Exercise aim: Could you retype exactly the lines below between the one holding "Structure (mmCIF, N/CA/C/O" and the one holding "ATOM 13 O O", inclusive, leaving out any pictures?

Records for this exercise:
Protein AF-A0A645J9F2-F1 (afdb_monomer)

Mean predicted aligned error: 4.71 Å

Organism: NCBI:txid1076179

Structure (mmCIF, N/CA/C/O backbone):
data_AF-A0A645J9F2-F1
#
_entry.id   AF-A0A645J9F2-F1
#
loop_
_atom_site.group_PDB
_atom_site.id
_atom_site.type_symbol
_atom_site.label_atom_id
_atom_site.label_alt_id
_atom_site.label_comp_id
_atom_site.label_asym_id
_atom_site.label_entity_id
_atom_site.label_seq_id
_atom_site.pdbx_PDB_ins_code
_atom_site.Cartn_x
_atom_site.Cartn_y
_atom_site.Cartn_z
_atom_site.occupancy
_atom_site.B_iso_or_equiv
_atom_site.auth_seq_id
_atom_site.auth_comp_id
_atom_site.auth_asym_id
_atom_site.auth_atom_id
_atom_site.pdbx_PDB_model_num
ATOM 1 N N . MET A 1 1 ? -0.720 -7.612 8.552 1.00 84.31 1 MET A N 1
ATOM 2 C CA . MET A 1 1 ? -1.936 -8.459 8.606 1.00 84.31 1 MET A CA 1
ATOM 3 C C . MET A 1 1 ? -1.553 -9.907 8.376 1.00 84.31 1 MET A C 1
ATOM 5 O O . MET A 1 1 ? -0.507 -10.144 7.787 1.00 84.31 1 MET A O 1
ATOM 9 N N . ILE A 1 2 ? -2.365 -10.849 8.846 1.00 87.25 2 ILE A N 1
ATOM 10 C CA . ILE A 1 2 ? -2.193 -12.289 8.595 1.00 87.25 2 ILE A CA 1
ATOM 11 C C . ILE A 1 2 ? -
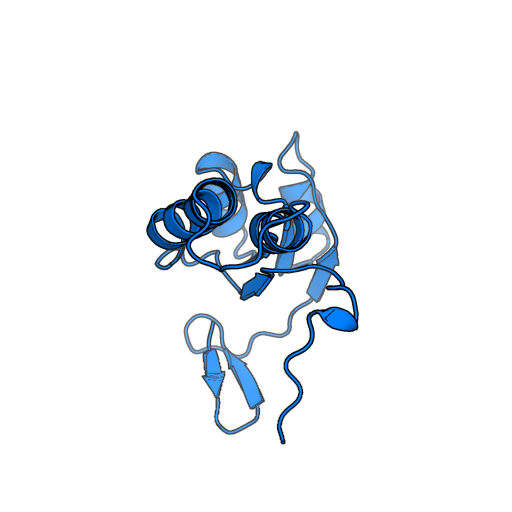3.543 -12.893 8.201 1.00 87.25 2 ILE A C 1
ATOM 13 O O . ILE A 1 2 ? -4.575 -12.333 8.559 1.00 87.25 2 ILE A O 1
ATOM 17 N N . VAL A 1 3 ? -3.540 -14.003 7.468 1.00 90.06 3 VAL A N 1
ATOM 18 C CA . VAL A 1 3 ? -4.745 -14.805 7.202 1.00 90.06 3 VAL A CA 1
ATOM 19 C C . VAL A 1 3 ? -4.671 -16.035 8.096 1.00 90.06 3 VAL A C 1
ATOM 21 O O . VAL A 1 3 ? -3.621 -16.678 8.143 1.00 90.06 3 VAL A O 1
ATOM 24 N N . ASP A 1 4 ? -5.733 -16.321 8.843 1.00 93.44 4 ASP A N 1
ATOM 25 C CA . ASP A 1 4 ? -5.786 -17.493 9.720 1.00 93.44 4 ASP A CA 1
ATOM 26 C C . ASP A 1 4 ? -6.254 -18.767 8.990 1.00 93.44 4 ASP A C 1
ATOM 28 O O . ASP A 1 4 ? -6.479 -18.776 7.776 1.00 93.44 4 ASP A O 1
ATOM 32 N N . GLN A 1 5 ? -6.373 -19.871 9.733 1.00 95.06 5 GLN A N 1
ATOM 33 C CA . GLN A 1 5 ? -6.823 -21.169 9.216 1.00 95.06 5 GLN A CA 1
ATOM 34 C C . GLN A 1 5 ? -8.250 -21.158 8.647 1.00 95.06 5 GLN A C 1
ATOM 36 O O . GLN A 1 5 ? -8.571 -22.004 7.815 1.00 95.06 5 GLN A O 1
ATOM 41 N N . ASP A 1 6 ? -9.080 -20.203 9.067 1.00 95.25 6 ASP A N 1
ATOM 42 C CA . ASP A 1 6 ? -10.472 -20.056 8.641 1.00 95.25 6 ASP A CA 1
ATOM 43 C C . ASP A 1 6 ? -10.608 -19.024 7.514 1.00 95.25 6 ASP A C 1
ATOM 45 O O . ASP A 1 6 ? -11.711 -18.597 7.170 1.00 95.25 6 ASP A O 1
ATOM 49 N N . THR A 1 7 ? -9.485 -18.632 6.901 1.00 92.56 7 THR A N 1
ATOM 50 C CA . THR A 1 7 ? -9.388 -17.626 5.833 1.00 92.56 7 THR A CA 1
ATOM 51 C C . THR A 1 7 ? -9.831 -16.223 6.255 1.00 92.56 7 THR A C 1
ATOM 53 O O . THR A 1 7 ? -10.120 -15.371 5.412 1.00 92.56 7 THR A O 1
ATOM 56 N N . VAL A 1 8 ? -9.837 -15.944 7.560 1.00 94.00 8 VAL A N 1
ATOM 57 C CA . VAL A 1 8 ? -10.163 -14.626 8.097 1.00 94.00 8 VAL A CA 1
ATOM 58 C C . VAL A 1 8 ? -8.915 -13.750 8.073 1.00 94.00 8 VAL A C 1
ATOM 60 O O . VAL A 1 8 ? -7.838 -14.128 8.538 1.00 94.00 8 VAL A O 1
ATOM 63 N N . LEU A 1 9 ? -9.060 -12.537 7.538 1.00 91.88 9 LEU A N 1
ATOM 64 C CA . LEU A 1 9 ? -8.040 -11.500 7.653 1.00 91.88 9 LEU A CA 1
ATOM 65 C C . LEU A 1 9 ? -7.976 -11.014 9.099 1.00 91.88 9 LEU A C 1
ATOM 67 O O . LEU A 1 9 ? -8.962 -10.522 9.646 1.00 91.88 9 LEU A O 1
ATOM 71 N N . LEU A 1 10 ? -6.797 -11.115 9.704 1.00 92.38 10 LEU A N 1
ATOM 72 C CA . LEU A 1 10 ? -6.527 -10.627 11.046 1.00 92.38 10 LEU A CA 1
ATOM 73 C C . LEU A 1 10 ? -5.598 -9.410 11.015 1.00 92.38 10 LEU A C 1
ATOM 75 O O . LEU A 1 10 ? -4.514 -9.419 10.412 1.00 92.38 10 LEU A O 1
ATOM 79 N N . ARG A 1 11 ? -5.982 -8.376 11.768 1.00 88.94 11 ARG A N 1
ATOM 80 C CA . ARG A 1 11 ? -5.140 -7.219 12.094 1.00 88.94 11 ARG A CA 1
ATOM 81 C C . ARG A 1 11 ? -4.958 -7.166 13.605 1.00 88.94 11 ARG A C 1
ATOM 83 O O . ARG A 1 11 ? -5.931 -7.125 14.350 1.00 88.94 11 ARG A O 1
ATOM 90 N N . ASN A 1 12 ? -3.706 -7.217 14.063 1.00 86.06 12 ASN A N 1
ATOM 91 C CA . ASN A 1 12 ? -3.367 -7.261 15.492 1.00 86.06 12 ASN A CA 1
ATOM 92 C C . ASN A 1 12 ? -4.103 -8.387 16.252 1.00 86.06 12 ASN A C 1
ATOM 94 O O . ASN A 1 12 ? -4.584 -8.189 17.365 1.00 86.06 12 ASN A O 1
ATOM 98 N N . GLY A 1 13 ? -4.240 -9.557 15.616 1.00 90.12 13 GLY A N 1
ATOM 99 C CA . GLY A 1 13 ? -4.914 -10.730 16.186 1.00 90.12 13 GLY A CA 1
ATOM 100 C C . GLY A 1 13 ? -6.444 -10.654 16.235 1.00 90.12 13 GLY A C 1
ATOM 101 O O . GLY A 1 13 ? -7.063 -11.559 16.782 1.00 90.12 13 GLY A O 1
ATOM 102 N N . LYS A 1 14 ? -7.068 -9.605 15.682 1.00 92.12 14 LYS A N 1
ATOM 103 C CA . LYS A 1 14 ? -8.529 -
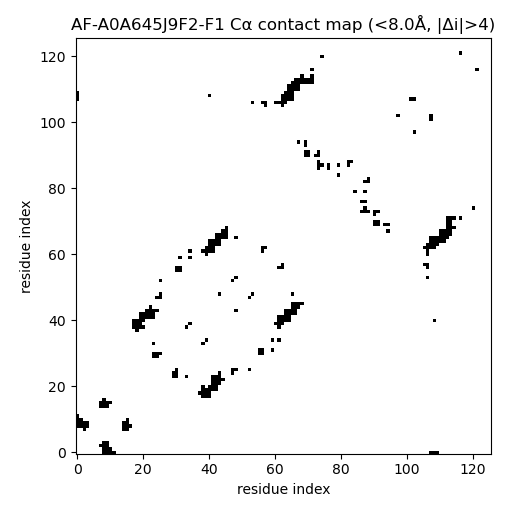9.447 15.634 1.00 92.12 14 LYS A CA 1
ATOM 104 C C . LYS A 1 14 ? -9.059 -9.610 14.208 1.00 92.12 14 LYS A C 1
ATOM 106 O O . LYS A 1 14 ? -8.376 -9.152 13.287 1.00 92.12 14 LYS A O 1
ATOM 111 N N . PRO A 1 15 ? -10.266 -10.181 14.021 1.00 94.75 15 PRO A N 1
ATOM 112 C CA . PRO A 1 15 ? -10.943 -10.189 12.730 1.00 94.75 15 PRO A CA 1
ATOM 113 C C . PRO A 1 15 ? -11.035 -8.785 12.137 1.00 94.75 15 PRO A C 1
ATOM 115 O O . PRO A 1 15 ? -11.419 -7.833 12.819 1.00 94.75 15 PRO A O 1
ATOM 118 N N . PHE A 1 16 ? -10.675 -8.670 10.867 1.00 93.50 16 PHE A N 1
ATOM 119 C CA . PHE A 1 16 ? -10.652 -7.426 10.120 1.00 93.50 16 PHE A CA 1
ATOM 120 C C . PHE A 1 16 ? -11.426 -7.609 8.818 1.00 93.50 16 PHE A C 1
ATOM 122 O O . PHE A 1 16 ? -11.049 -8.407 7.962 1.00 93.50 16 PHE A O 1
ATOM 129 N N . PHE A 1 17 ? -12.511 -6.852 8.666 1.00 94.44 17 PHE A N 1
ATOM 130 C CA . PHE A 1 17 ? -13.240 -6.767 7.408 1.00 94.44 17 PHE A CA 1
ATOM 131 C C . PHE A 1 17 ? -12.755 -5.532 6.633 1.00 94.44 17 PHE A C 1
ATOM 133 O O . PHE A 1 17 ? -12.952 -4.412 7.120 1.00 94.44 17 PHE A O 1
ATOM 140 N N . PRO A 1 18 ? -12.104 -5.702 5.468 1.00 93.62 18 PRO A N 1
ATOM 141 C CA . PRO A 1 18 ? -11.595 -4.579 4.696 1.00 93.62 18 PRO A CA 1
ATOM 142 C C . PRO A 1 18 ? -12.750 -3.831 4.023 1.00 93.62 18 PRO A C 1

Task answer:
Structure (mmCIF, N/CA/C/O backbone):
data_AF-A0A645J9F2-F1
#
_entry.id   AF-A0A645J9F2-F1
#
loop_
_atom_site.group_PDB
_atom_site.id
_atom_site.type_symbol
_atom_site.label_atom_id
_atom_site.label_alt_id
_atom_site.label_comp_id
_atom_site.label_asym_id
_atom_site.label_entity_id
_atom_site.label_seq_id
_atom_site.pdbx_PDB_ins_code
_atom_site.Cartn_x
_atom_site.Cartn_y
_atom_site.Cartn_z
_atom_site.occupancy
_atom_site.B_iso_or_equiv
_atom_site.auth_seq_id
_atom_site.auth_comp_id
_atom_site.auth_asym_id
_atom_site.auth_atom_id
_atom_site.pdbx_PDB_model_num
ATOM 1 N N . MET A 1 1 ? -0.720 -7.612 8.552 1.00 84.31 1 MET A N 1
ATOM 2 C CA . MET A 1 1 ? -1.936 -8.459 8.606 1.00 84.31 1 MET A CA 1
ATOM 3 C C . MET A 1 1 ? -1.553 -9.907 8.376 1.00 84.31 1 MET A C 1
ATOM 5 O O . MET A 1 1 ? -0.507 -10.144 7.787 1.00 84.31 1 MET A O 1
ATOM 9 N N . ILE A 1 2 ? -2.365 -10.849 8.846 1.00 87.25 2 ILE A N 1
ATOM 10 C CA . ILE A 1 2 ? -2.193 -12.289 8.595 1.00 87.25 2 ILE A CA 1
ATOM 11 C C . ILE A 1 2 ? -
3.543 -12.893 8.201 1.00 87.25 2 ILE A C 1
ATOM 13 O O . ILE A 1 2 ? -4.575 -12.333 8.559 1.00 87.25 2 ILE A O 1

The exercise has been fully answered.